Directions — In the material below, find the line containing "Radius of gyration: 20.24" and the line containing "ATOM 22 N N", then reproduce exactly both of them and every line between, and nothing else.

Material shown —
===============
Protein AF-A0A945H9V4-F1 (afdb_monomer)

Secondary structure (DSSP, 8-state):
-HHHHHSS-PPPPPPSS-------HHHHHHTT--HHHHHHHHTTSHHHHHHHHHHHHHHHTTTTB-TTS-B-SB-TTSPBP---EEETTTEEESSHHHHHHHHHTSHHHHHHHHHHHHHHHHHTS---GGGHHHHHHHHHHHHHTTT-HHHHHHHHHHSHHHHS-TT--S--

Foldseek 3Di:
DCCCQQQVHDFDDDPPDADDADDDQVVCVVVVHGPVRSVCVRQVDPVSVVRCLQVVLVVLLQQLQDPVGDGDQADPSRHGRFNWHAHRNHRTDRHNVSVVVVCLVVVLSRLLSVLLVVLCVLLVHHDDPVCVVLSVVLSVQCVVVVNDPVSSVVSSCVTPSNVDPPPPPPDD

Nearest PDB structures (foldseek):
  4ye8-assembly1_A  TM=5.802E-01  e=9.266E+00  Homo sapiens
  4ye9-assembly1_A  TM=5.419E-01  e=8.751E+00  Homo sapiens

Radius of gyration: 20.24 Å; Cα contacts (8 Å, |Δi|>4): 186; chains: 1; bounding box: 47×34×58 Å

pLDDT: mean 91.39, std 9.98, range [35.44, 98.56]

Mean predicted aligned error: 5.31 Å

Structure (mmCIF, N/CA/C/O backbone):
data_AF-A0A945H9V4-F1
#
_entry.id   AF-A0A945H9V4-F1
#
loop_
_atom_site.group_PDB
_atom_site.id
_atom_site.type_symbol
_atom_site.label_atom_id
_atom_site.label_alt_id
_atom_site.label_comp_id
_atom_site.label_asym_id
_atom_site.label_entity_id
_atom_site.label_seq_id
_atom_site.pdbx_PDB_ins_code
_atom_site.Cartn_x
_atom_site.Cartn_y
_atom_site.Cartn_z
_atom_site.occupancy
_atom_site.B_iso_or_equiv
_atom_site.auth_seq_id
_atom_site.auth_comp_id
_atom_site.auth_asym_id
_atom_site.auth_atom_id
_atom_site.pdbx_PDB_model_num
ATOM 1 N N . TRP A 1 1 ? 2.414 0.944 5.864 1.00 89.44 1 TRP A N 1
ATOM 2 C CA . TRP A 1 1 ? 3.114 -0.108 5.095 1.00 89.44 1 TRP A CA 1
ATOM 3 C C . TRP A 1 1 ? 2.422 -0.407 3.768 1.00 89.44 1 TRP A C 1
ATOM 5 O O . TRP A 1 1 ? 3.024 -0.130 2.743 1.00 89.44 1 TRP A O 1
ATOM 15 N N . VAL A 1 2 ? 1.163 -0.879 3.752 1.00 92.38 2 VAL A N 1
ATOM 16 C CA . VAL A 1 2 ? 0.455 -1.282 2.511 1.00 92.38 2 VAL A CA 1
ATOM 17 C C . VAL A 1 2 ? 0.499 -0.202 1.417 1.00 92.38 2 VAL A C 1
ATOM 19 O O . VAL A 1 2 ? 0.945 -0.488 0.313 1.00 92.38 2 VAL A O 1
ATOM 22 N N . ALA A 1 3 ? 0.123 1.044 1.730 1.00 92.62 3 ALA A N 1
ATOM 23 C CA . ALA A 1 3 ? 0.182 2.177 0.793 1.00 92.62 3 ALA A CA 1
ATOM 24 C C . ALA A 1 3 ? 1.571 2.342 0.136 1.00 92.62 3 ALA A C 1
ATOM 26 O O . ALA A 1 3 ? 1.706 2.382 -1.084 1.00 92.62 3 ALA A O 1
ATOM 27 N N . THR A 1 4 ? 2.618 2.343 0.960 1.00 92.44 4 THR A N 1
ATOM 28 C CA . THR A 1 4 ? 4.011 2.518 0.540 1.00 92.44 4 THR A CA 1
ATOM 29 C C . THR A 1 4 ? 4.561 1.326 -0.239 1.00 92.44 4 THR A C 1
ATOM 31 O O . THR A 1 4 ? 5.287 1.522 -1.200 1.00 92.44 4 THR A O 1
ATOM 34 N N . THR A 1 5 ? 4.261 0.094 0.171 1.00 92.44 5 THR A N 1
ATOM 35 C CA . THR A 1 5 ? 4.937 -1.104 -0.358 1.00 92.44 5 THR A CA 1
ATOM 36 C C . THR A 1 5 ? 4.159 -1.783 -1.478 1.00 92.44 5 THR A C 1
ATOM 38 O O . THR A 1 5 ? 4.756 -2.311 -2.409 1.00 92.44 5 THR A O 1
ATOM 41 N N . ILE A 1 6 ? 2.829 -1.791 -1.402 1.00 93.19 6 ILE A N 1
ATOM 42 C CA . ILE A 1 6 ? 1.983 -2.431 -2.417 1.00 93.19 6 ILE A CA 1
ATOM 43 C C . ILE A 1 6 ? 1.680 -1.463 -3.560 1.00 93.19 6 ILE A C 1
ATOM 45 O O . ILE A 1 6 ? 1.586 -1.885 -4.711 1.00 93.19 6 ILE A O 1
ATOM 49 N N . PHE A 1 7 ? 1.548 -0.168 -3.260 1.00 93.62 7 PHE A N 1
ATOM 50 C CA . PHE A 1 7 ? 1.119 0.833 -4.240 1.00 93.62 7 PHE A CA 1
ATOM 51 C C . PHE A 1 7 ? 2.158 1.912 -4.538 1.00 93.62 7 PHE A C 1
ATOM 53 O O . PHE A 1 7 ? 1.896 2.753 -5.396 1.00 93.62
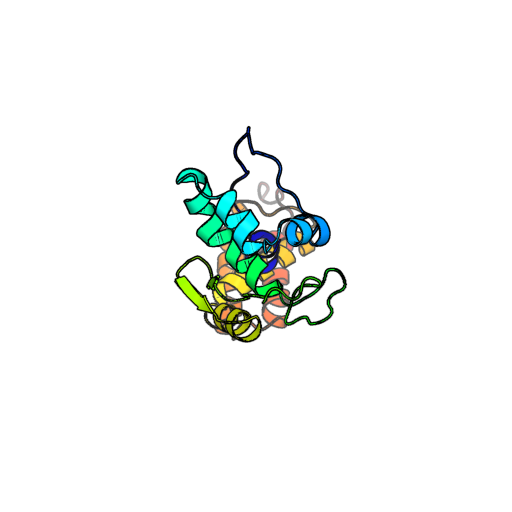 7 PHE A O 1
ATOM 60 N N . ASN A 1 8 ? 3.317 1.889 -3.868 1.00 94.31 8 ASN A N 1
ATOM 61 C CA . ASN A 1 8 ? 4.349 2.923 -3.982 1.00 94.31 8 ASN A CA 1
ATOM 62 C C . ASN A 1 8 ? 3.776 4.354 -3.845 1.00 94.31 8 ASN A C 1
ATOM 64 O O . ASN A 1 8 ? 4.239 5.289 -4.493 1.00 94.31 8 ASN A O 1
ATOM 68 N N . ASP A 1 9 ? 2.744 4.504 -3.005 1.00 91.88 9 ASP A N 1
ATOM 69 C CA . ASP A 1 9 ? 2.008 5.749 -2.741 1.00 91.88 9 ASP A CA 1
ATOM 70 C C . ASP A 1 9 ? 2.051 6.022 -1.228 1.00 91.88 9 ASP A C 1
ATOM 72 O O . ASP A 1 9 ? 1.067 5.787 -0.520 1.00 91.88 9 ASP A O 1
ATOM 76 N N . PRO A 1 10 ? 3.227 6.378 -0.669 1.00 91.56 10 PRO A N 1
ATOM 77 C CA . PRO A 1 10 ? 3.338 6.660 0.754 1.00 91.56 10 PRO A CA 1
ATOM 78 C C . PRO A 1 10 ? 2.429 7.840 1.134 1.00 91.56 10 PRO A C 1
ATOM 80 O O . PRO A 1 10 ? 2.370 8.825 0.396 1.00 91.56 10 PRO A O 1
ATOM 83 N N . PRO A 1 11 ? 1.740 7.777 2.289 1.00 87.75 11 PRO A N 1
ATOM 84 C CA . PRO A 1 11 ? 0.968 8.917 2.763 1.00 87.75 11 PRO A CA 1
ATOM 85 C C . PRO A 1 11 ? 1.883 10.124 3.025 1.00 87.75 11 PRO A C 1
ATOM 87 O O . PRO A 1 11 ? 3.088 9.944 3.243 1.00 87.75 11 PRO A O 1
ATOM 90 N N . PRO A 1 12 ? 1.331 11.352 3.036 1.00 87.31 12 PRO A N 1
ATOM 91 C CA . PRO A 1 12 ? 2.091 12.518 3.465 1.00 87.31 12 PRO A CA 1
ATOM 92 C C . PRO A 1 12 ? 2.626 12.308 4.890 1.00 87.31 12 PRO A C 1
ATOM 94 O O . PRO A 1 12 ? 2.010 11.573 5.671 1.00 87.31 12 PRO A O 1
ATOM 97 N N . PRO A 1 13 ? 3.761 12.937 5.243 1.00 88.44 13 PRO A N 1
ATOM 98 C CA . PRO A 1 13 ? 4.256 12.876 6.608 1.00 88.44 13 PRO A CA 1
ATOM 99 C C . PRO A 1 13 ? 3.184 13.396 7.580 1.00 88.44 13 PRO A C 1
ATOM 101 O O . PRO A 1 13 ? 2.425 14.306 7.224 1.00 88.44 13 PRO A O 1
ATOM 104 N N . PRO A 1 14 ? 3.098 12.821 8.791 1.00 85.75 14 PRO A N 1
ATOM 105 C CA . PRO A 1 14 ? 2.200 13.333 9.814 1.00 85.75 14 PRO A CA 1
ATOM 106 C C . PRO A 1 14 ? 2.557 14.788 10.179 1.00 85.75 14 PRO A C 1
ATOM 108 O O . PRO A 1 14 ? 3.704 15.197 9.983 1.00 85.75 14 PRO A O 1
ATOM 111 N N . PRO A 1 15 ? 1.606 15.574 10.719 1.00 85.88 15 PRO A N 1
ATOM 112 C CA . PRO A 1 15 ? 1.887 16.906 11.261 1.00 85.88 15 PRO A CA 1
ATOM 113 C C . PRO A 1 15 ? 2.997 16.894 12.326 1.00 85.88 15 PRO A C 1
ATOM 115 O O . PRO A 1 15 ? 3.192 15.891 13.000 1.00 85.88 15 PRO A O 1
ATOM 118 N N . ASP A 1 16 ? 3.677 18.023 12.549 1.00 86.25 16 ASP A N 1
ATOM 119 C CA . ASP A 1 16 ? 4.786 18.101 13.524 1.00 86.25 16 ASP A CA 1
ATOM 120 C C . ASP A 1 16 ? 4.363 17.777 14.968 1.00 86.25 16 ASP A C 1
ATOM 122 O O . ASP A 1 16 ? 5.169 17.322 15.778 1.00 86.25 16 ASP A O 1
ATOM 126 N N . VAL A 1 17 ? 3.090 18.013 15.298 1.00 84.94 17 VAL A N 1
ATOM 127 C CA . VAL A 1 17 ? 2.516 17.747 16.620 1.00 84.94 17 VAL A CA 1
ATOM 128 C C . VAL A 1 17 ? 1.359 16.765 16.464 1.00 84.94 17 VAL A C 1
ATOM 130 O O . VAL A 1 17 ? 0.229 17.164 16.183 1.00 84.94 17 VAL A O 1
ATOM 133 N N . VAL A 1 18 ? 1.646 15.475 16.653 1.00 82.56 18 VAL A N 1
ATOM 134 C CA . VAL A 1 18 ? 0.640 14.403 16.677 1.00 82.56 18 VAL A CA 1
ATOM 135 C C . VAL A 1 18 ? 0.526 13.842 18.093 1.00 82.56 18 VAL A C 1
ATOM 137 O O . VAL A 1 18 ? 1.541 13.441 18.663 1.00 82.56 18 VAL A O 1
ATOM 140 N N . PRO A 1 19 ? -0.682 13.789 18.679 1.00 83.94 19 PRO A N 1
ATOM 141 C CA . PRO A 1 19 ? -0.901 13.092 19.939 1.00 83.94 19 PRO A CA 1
===============
Solution —
Radius of gyration: 20.24 Å; Cα contacts (8 Å, |Δi|>4): 186; chains: 1; bounding box: 47×34×58 Å

pLDDT: mean 91.39, std 9.98, range [35.44, 98.56]

Mean predicted aligned error: 5.31 Å

Structure (mmCIF, N/CA/C/O backbone):
data_AF-A0A945H9V4-F1
#
_entry.id   AF-A0A945H9V4-F1
#
loop_
_atom_site.group_PDB
_atom_site.id
_atom_site.type_symbol
_atom_site.label_atom_id
_atom_site.label_alt_id
_atom_site.label_comp_id
_atom_site.label_asym_id
_atom_site.label_entity_id
_atom_site.label_seq_id
_atom_site.pdbx_PDB_ins_code
_atom_site.Cartn_x
_atom_site.Cartn_y
_atom_site.Cartn_z
_atom_site.occupancy
_atom_site.B_iso_or_equiv
_atom_site.auth_seq_id
_atom_site.auth_comp_id
_atom_site.auth_asym_id
_atom_site.auth_atom_id
_atom_site.pdbx_PDB_model_num
ATOM 1 N N . TRP A 1 1 ? 2.414 0.944 5.864 1.00 89.44 1 TRP A N 1
ATOM 2 C CA . TRP A 1 1 ? 3.114 -0.108 5.095 1.00 89.44 1 TRP A CA 1
ATOM 3 C C . TRP A 1 1 ? 2.422 -0.407 3.768 1.00 89.44 1 TRP A C 1
ATOM 5 O O . TRP A 1 1 ? 3.024 -0.130 2.743 1.00 89.44 1 TRP A O 1
ATOM 15 N N . VAL A 1 2 ? 1.163 -0.879 3.752 1.00 92.38 2 VAL A N 1
ATOM 16 C CA . VAL A 1 2 ? 0.455 -1.282 2.511 1.00 92.38 2 VAL A CA 1
ATOM 17 C C . VAL A 1 2 ? 0.499 -0.202 1.417 1.00 92.38 2 VAL A C 1
ATOM 19 O O . VAL A 1 2 ? 0.945 -0.488 0.313 1.00 92.38 2 VAL A O 1
ATOM 22 N N . ALA A 1 3 ? 0.123 1.044 1.730 1.00 92.62 3 ALA A N 1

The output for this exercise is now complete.